• [Task prompt] Only lines holding "factor" are wanted; copy each of them from the records below.

Dataset records

- - - - -

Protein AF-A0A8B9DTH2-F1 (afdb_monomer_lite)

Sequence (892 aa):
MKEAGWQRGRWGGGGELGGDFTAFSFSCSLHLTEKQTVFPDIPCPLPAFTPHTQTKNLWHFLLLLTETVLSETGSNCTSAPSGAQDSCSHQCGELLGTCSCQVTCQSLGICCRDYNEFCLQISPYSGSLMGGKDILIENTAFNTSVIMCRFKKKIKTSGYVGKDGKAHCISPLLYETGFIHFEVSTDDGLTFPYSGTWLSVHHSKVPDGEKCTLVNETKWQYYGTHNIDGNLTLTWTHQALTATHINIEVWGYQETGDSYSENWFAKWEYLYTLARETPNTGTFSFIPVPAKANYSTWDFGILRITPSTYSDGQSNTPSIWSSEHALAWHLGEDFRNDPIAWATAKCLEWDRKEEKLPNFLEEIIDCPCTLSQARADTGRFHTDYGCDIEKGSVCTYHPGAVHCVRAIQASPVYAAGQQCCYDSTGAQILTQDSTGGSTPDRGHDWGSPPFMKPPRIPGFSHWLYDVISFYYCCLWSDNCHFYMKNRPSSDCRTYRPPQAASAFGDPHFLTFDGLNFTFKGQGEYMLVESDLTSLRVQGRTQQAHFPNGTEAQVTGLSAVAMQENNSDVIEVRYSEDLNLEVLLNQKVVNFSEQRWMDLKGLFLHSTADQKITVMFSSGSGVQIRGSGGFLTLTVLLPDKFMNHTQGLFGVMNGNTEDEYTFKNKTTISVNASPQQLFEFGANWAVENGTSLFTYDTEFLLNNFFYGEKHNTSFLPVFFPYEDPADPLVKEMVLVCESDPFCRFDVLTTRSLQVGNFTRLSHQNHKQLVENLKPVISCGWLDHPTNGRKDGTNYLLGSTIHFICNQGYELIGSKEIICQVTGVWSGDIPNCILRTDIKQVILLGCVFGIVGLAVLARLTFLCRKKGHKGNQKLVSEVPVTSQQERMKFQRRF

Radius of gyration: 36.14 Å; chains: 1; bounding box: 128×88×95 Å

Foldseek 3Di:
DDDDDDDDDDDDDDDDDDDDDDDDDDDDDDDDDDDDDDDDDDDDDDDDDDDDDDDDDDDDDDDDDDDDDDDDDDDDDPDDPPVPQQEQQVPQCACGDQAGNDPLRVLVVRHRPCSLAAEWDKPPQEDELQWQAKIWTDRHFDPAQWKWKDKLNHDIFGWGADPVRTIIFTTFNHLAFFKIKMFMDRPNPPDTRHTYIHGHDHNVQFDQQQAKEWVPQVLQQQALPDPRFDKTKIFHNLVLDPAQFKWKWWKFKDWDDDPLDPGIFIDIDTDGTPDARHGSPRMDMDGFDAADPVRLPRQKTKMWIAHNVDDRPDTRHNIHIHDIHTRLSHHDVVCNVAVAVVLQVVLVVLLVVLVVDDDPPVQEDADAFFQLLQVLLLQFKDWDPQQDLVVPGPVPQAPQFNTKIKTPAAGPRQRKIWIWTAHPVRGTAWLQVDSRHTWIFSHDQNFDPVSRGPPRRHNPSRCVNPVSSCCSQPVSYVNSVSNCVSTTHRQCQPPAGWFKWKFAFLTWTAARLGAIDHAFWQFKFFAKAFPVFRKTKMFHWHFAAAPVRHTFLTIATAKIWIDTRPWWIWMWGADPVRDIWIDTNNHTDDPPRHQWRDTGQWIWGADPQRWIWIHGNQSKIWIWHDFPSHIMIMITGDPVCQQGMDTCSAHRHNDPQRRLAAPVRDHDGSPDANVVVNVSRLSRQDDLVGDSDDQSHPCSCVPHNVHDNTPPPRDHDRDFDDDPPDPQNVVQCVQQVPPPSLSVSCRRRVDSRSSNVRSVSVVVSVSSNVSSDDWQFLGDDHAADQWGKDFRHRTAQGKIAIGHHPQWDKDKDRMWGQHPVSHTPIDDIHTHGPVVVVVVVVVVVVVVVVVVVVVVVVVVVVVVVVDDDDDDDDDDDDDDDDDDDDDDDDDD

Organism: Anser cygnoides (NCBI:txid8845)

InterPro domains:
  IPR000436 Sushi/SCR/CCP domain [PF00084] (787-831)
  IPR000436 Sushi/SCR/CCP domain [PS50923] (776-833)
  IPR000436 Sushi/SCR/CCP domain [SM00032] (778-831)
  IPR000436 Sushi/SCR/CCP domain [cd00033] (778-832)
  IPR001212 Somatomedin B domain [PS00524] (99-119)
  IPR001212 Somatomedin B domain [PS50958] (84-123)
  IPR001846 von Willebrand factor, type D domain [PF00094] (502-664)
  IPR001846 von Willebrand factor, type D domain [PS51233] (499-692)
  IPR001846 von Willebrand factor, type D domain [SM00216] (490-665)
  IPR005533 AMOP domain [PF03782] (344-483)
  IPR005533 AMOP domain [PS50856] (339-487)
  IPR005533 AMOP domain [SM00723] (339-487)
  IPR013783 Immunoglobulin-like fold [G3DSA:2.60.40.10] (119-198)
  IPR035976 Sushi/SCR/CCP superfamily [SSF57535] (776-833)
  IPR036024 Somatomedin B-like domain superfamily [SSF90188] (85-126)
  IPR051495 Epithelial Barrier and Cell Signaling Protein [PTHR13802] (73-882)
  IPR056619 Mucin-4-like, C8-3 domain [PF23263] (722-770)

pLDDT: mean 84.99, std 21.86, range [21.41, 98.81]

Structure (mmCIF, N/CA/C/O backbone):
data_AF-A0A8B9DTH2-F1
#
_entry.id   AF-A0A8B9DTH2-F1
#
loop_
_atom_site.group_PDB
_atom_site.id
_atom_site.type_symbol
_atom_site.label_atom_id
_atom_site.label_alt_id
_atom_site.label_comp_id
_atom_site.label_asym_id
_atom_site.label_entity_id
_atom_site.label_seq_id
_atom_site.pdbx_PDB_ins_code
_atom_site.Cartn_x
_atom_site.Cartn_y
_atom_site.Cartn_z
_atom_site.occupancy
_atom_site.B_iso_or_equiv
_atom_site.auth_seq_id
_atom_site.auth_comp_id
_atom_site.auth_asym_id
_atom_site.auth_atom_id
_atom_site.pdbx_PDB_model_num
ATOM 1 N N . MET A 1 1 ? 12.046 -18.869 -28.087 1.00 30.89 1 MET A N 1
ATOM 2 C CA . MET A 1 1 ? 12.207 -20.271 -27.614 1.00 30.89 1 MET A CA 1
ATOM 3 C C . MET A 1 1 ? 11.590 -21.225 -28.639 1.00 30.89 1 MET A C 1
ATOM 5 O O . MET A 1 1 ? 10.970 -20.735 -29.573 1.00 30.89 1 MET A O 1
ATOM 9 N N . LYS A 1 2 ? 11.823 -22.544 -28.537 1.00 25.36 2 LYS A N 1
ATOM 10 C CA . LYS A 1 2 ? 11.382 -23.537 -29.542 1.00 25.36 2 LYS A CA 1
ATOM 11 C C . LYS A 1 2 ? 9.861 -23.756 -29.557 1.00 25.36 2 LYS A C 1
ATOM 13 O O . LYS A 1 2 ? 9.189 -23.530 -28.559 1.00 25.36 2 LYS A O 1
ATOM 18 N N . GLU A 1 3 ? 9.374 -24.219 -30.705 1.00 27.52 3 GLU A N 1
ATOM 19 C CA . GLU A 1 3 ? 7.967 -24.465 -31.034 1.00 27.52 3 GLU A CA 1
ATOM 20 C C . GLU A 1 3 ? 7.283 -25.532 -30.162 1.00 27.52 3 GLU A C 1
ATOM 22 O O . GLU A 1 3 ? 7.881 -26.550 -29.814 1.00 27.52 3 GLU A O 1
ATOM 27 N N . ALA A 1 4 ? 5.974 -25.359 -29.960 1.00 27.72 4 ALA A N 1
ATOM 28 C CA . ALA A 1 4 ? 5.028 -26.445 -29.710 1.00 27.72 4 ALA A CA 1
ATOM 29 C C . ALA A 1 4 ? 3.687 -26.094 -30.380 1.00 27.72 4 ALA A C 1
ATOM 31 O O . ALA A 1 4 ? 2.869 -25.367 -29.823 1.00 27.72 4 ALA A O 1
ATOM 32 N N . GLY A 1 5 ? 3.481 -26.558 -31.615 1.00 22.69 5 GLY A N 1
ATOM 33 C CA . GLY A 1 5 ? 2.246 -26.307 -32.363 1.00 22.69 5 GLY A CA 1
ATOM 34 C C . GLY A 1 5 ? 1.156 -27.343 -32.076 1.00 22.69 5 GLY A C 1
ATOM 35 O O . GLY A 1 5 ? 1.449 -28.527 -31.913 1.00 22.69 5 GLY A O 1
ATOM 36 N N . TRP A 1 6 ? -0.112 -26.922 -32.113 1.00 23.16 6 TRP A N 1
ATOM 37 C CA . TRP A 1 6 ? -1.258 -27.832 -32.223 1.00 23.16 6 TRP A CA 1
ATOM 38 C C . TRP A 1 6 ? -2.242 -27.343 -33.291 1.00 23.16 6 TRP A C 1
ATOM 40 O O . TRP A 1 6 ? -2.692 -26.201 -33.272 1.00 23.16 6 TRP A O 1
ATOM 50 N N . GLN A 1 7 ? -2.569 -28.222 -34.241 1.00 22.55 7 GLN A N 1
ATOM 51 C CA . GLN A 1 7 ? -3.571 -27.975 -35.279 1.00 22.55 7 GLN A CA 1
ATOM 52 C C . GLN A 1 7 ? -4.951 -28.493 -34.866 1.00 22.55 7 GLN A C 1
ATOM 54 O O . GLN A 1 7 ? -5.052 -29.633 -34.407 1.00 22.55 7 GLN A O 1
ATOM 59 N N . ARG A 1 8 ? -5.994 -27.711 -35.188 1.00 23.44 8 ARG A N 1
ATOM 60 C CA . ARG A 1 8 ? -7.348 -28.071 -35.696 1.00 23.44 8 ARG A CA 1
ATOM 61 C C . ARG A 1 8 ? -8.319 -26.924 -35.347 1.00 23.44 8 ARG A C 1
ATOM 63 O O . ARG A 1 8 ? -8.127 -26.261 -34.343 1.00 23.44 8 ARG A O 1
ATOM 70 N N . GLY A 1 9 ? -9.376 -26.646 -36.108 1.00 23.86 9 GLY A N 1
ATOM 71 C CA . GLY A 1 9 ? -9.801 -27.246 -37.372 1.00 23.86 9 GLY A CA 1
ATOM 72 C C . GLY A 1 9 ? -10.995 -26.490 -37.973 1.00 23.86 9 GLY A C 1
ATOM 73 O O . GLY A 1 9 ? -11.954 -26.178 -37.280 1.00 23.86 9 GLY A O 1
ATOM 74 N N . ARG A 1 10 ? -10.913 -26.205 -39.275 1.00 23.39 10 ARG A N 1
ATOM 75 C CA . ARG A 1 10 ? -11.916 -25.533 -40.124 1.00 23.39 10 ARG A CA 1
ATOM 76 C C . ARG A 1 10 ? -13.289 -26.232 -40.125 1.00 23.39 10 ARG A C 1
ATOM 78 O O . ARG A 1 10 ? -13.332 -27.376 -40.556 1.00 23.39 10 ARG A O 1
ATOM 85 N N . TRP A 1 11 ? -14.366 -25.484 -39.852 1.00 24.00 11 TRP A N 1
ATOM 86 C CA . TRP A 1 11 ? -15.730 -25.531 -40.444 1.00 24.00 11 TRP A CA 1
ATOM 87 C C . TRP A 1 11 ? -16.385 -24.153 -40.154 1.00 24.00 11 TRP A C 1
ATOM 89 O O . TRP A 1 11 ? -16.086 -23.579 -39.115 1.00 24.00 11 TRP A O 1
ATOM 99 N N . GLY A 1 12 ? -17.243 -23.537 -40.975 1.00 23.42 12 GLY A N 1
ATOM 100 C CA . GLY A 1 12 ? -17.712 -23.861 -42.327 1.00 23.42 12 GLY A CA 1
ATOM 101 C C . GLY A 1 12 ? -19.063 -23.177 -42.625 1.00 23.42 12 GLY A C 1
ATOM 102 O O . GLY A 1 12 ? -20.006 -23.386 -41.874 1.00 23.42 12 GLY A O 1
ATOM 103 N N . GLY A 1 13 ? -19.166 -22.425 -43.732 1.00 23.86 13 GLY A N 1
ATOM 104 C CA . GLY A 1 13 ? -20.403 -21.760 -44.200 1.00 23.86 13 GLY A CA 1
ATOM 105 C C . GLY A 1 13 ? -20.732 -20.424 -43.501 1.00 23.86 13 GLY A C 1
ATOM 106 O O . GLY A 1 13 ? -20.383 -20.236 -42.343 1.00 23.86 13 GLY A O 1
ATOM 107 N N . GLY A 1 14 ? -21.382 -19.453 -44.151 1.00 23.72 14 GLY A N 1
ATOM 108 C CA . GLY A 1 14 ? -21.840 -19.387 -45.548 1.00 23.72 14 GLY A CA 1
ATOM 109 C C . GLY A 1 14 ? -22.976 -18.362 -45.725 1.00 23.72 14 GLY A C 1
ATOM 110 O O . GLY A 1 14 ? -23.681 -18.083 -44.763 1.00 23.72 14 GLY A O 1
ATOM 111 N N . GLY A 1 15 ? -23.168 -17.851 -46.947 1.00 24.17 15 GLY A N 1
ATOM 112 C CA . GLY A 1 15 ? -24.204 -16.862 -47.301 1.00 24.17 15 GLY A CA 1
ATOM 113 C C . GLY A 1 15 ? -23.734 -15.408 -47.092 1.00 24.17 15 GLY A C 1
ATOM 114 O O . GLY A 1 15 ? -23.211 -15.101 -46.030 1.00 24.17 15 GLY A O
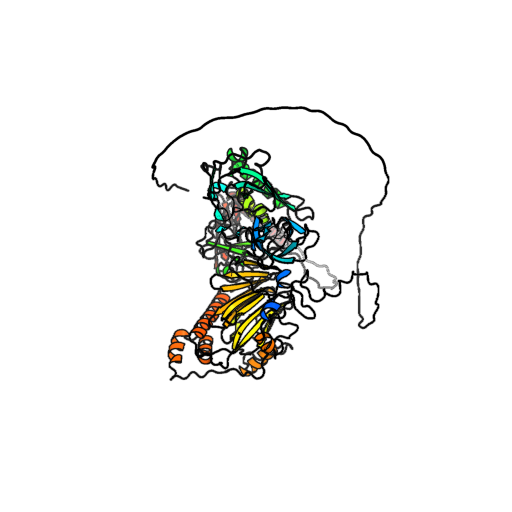 1
ATOM 115 N N . GLU A 1 16 ? -23.705 -14.497 -48.076 1.00 26.14 16 GLU A N 1
ATOM 116 C CA . GLU A 1 16 ? -24.756 -14.059 -49.030 1.00 26.14 16 GLU A CA 1
ATOM 117 C C . GLU A 1 16 ? -25.877 -13.242 -48.349 1.00 26.14 16 GLU A C 1
ATOM 119 O O . GLU A 1 16 ? -26.317 -13.611 -47.268 1.00 26.14 16 GLU A O 1
ATOM 124 N N . LEU A 1 17 ? -26.416 -12.146 -48.909 1.00 25.06 17 LEU A N 1
ATOM 125 C CA . LEU A 1 17 ? -26.174 -11.437 -50.185 1.00 25.06 17 LEU A CA 1
ATOM 126 C C . LEU A 1 17 ? -26.825 -10.031 -50.128 1.00 25.06 17 LEU A C 1
ATOM 128 O O . LEU A 1 17 ? -27.797 -9.853 -49.402 1.00 25.06 17 LEU A O 1
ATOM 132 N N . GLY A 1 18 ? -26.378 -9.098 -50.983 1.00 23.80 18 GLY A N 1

- - - - -

• [Response]
  IPR001846 von Willebrand factor, type D domain [PF00094] (502-664)
  IPR001846 von Willebrand factor, type D domain [PS51233] (499-692)
  IPR001846 von Willebrand factor, type D domain [SM00216] (490-665)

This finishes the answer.